## ACTIVITY
Please repeat exactly the lines below from the one containing "ATOM 20 C CA" down to the one containing "ATOM 65 N N", both included, and nothing else.

★ ★ ★ ★ ★

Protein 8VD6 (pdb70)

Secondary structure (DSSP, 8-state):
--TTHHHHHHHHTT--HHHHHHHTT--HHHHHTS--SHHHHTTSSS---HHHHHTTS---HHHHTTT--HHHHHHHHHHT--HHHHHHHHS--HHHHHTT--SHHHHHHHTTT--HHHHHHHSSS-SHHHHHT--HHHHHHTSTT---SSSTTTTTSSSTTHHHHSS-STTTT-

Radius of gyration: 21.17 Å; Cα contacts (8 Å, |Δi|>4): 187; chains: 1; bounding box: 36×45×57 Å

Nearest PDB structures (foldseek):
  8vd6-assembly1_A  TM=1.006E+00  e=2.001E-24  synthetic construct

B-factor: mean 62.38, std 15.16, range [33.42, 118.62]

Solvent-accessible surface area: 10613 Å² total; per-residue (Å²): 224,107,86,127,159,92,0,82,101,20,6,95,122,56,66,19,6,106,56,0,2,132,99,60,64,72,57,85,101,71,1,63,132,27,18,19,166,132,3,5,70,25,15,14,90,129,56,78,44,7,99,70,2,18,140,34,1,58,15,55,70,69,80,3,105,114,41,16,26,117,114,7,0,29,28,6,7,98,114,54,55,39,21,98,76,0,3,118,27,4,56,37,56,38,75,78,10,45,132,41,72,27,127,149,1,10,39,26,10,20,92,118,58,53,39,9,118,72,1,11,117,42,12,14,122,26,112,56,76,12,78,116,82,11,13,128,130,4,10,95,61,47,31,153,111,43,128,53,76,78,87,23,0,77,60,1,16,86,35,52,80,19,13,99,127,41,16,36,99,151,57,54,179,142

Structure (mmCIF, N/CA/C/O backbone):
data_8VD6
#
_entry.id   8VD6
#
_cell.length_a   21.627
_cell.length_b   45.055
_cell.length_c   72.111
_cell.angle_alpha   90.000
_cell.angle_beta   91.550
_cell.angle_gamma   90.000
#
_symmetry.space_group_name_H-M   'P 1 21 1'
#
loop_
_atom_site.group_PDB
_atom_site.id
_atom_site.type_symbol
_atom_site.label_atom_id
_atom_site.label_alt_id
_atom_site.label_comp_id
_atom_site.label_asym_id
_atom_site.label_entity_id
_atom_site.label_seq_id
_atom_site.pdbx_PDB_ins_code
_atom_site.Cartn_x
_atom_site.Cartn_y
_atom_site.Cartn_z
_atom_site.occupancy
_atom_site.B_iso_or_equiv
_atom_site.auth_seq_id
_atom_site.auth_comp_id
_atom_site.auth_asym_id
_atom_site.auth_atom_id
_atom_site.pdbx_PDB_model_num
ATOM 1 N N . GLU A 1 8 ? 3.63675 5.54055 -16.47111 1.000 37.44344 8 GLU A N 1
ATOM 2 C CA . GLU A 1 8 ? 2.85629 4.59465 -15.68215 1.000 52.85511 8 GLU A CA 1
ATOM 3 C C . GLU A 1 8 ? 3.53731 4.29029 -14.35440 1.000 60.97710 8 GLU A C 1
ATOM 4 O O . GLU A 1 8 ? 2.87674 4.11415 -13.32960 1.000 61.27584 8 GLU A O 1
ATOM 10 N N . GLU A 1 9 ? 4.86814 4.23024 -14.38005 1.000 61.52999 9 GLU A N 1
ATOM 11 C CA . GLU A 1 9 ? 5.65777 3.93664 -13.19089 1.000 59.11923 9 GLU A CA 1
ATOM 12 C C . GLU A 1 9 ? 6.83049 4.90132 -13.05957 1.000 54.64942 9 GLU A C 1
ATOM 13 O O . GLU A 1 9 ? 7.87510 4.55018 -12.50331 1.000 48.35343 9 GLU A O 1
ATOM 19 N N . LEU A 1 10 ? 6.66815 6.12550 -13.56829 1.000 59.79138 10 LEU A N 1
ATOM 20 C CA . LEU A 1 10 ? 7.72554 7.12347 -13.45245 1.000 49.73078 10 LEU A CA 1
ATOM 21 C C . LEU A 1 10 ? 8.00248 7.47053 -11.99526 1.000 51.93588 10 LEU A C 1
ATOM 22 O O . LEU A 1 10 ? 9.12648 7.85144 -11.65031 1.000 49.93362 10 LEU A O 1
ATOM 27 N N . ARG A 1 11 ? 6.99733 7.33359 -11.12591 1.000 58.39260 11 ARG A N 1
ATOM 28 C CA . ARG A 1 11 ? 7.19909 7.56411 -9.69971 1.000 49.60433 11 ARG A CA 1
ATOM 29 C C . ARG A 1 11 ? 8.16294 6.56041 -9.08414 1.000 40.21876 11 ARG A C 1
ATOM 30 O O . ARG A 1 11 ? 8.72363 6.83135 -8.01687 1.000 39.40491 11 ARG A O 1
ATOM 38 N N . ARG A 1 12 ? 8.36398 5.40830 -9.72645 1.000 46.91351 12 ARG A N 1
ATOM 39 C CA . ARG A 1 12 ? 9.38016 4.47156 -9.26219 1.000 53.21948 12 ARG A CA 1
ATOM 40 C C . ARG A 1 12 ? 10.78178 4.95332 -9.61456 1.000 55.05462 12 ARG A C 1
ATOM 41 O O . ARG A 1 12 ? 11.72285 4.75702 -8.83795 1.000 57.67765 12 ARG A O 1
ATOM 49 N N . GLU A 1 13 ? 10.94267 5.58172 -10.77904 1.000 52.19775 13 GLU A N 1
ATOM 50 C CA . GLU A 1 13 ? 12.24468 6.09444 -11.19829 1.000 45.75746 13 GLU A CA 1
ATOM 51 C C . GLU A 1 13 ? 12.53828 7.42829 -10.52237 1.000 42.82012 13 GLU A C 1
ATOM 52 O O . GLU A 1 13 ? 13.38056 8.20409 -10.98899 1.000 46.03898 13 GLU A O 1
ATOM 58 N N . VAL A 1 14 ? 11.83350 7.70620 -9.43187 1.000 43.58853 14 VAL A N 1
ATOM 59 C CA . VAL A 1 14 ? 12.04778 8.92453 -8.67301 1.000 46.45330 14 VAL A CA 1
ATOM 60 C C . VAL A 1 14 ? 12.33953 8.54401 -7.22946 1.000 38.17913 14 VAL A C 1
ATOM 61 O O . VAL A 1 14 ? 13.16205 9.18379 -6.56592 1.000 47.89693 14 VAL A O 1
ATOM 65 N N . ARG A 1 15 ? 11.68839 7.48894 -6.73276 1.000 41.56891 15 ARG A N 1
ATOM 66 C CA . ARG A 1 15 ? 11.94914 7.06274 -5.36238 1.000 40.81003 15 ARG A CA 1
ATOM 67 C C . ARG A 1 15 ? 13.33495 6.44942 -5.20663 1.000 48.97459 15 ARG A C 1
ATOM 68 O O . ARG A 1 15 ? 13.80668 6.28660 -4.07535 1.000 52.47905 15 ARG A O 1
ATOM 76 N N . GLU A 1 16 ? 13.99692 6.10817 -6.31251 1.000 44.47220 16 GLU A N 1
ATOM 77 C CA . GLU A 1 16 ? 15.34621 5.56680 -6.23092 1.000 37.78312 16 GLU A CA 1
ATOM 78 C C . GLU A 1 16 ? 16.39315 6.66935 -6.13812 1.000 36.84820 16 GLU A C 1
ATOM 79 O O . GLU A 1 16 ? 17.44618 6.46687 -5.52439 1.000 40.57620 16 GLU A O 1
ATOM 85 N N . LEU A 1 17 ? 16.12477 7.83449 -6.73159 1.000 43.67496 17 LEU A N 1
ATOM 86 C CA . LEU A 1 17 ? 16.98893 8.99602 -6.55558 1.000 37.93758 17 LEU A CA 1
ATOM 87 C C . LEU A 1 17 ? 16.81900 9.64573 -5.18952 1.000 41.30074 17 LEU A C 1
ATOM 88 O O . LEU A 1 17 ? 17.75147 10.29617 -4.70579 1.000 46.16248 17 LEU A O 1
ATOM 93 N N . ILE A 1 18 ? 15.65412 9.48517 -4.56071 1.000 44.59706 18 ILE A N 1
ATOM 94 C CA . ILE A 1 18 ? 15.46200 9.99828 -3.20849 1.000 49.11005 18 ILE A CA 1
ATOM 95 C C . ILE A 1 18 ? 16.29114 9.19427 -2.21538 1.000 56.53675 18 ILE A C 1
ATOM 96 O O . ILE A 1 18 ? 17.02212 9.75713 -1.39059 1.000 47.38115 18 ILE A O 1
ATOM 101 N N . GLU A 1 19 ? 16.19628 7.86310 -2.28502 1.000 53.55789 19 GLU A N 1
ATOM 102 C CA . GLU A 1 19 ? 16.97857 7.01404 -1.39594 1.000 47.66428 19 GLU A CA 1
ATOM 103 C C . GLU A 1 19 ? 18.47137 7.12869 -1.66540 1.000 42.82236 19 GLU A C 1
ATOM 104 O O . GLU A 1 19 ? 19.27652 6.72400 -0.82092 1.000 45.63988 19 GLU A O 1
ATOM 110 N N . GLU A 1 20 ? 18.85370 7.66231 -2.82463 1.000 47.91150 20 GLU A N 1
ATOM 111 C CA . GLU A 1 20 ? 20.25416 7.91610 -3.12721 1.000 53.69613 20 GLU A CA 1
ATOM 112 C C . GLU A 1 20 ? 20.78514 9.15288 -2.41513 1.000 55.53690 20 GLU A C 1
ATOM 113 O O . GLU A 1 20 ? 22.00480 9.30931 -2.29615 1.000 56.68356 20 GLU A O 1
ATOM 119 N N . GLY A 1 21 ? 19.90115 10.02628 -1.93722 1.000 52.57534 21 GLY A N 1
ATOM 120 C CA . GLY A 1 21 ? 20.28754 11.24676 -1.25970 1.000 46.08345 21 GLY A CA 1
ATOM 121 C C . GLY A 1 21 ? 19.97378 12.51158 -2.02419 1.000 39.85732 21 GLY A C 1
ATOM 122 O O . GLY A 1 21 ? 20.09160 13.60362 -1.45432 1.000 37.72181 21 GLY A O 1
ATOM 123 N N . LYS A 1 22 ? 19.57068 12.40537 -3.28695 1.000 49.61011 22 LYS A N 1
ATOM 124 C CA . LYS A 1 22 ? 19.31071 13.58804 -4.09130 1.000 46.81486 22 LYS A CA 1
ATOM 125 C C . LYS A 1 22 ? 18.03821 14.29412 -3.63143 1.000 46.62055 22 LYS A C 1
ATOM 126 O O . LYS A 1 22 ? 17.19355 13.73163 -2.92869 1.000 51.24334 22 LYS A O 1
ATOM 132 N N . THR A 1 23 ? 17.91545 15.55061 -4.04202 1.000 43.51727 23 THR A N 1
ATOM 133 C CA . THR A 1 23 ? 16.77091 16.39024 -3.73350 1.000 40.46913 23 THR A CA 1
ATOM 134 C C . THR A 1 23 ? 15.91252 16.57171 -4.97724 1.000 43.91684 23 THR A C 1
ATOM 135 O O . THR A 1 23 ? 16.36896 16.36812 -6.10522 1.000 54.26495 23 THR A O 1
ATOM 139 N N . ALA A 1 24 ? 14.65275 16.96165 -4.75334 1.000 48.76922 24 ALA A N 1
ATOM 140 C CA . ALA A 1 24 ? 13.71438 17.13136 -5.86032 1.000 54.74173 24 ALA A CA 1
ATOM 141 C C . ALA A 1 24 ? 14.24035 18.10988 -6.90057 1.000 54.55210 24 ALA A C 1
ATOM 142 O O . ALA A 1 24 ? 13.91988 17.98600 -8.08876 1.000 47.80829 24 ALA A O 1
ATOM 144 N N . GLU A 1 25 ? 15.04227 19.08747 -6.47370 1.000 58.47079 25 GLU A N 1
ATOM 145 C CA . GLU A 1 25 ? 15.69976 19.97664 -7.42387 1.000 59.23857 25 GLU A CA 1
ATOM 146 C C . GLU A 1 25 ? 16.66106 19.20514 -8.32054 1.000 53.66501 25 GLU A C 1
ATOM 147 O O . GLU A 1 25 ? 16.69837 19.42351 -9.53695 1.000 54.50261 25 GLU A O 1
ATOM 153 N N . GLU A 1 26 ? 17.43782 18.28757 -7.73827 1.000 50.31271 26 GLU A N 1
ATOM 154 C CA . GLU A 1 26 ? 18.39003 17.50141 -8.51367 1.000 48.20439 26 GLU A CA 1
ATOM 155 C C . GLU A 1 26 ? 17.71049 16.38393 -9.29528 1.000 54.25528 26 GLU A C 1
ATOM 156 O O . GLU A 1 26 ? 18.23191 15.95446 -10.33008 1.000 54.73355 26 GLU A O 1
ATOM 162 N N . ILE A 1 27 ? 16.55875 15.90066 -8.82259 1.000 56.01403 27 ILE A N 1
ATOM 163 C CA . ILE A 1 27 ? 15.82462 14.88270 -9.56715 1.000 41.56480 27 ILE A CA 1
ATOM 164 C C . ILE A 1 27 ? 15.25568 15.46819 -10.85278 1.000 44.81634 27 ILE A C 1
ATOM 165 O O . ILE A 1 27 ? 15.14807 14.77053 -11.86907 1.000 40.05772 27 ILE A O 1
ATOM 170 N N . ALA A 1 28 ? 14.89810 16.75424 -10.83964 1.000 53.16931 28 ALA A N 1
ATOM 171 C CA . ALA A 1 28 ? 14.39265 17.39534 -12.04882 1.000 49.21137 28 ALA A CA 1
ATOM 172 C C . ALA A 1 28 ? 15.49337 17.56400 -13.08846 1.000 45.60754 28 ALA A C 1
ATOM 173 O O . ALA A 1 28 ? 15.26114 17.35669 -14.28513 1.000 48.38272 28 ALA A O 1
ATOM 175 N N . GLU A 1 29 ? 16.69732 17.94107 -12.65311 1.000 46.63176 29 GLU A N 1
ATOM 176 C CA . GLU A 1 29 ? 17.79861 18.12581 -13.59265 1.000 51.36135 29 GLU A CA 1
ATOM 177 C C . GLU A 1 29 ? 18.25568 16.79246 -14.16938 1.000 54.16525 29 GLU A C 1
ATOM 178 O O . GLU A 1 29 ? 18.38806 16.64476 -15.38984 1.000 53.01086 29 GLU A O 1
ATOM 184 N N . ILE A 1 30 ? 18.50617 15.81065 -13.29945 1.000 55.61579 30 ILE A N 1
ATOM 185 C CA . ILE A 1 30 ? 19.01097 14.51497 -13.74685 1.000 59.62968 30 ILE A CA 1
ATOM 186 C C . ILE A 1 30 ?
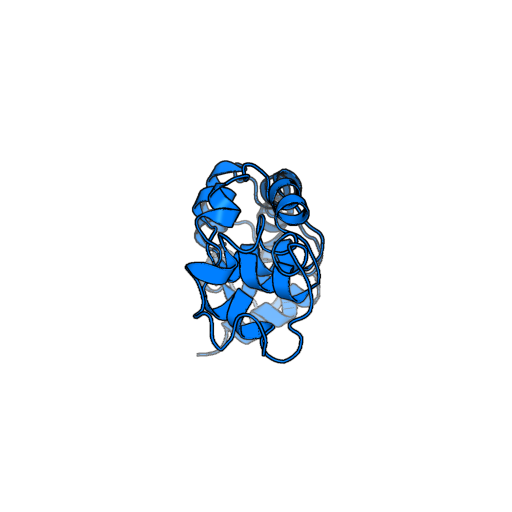 18.04594 13.87616 -14.73713 1.000 54.74576 30 ILE A C 1
ATOM 187 O O . ILE A 1 30 ? 18.45637 13.36139 -15.78436 1.000 55.73427 30 ILE A O 1
ATOM 192 N N . LEU A 1 31 ? 16.75235 13.90912 -14.43309 1.000 48.42922 31 LEU A N 1
ATOM 193 C CA . LEU A 1 31 ? 15.75047 13.38001 -15.34683 1.000 49.88916 31 LEU A CA 1
ATOM 194 C C . LEU A 1 31 ? 15.33611 14.38732 -16.41193 1.000 54.17747 31 LEU A C 1
ATOM 195 O O . LEU A 1 31 ? 14.42802 14.09552 -17.19800 1.000 59.74285 31 LEU A O 1
ATOM 200 N N . GLY A 1 32 ? 15.97346 15.55704 -16.45523 1.000 52.11113 32 GLY A N 1
ATOM 201 C CA . GLY A 1 32 ? 15.68435 16.55491 -17.46567 1.000 51.76083 32 GLY A CA 1
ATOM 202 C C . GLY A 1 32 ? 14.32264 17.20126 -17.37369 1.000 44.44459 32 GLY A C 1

★ ★ ★ ★ ★

## SOLUTION TO THE PROBLEM
ATOM 20 C CA . LEU A 1 10 ? 7.72554 7.12347 -13.45245 1.000 49.73078 10 LEU A CA 1
ATOM 21 C C . LEU A 1 10 ? 8.00248 7.47053 -11.99526 1.000 51.93588 10 LEU A C 1
ATOM 22 O O . LEU A 1 10 ? 9.12648 7.85144 -11.65031 1.000 49.93362 10 LEU A O 1
ATOM 27 N N . ARG A 1 11 ? 6.99733 7.33359 -11.12591 1.000 58.39260 11 ARG A N 1
ATOM 28 C CA . ARG A 1 11 ? 7.19909 7.56411 -9.69971 1.000 49.60433 11 ARG A CA 1
ATOM 29 C C . ARG A 1 11 ? 8.16294 6.56041 -9.08414 1.000 40.21876 11 ARG A C 1
ATOM 30 O O . ARG A 1 11 ? 8.72363 6.83135 -8.01687 1.000 39.40491 11 ARG A O 1
ATOM 38 N N . ARG A 1 12 ? 8.36398 5.40830 -9.72645 1.000 46.91351 12 ARG A N 1
ATOM 39 C CA . ARG A 1 12 ? 9.38016 4.47156 -9.26219 1.000 53.21948 12 ARG A CA 1
ATOM 40 C C . ARG A 1 12 ? 10.78178 4.95332 -9.61456 1.000 55.05462 12 ARG A C 1
ATOM 41 O O . ARG A 1 12 ? 11.72285 4.75702 -8.83795 1.000 57.67765 12 ARG A O 1
ATOM 49 N N . GLU A 1 13 ? 10.94267 5.58172 -10.77904 1.000 52.19775 13 GLU A N 1
ATOM 50 C CA . GLU A 1 13 ? 12.24468 6.09444 -11.19829 1.000 45.75746 13 GLU A CA 1
ATOM 51 C C . GLU A 1 13 ? 12.53828 7.42829 -10.52237 1.000 42.82012 13 GLU A C 1
ATOM 52 O O . GLU A 1 13 ? 13.38056 8.20409 -10.98899 1.000 46.03898 13 GLU A O 1
ATOM 58 N N . VAL A 1 14 ? 11.83350 7.70620 -9.43187 1.000 43.58853 14 VAL A N 1
ATOM 59 C CA . VAL A 1 14 ? 12.04778 8.92453 -8.67301 1.000 46.45330 14 VAL A CA 1
ATOM 60 C C . VAL A 1 14 ? 12.33953 8.54401 -7.22946 1.000 38.17913 14 VAL A C 1
ATOM 61 O O . VAL A 1 14 ? 13.16205 9.18379 -6.56592 1.000 47.89693 14 VAL A O 1
ATOM 65 N N . ARG A 1 15 ? 11.68839 7.48894 -6.73276 1.000 41.56891 15 ARG A N 1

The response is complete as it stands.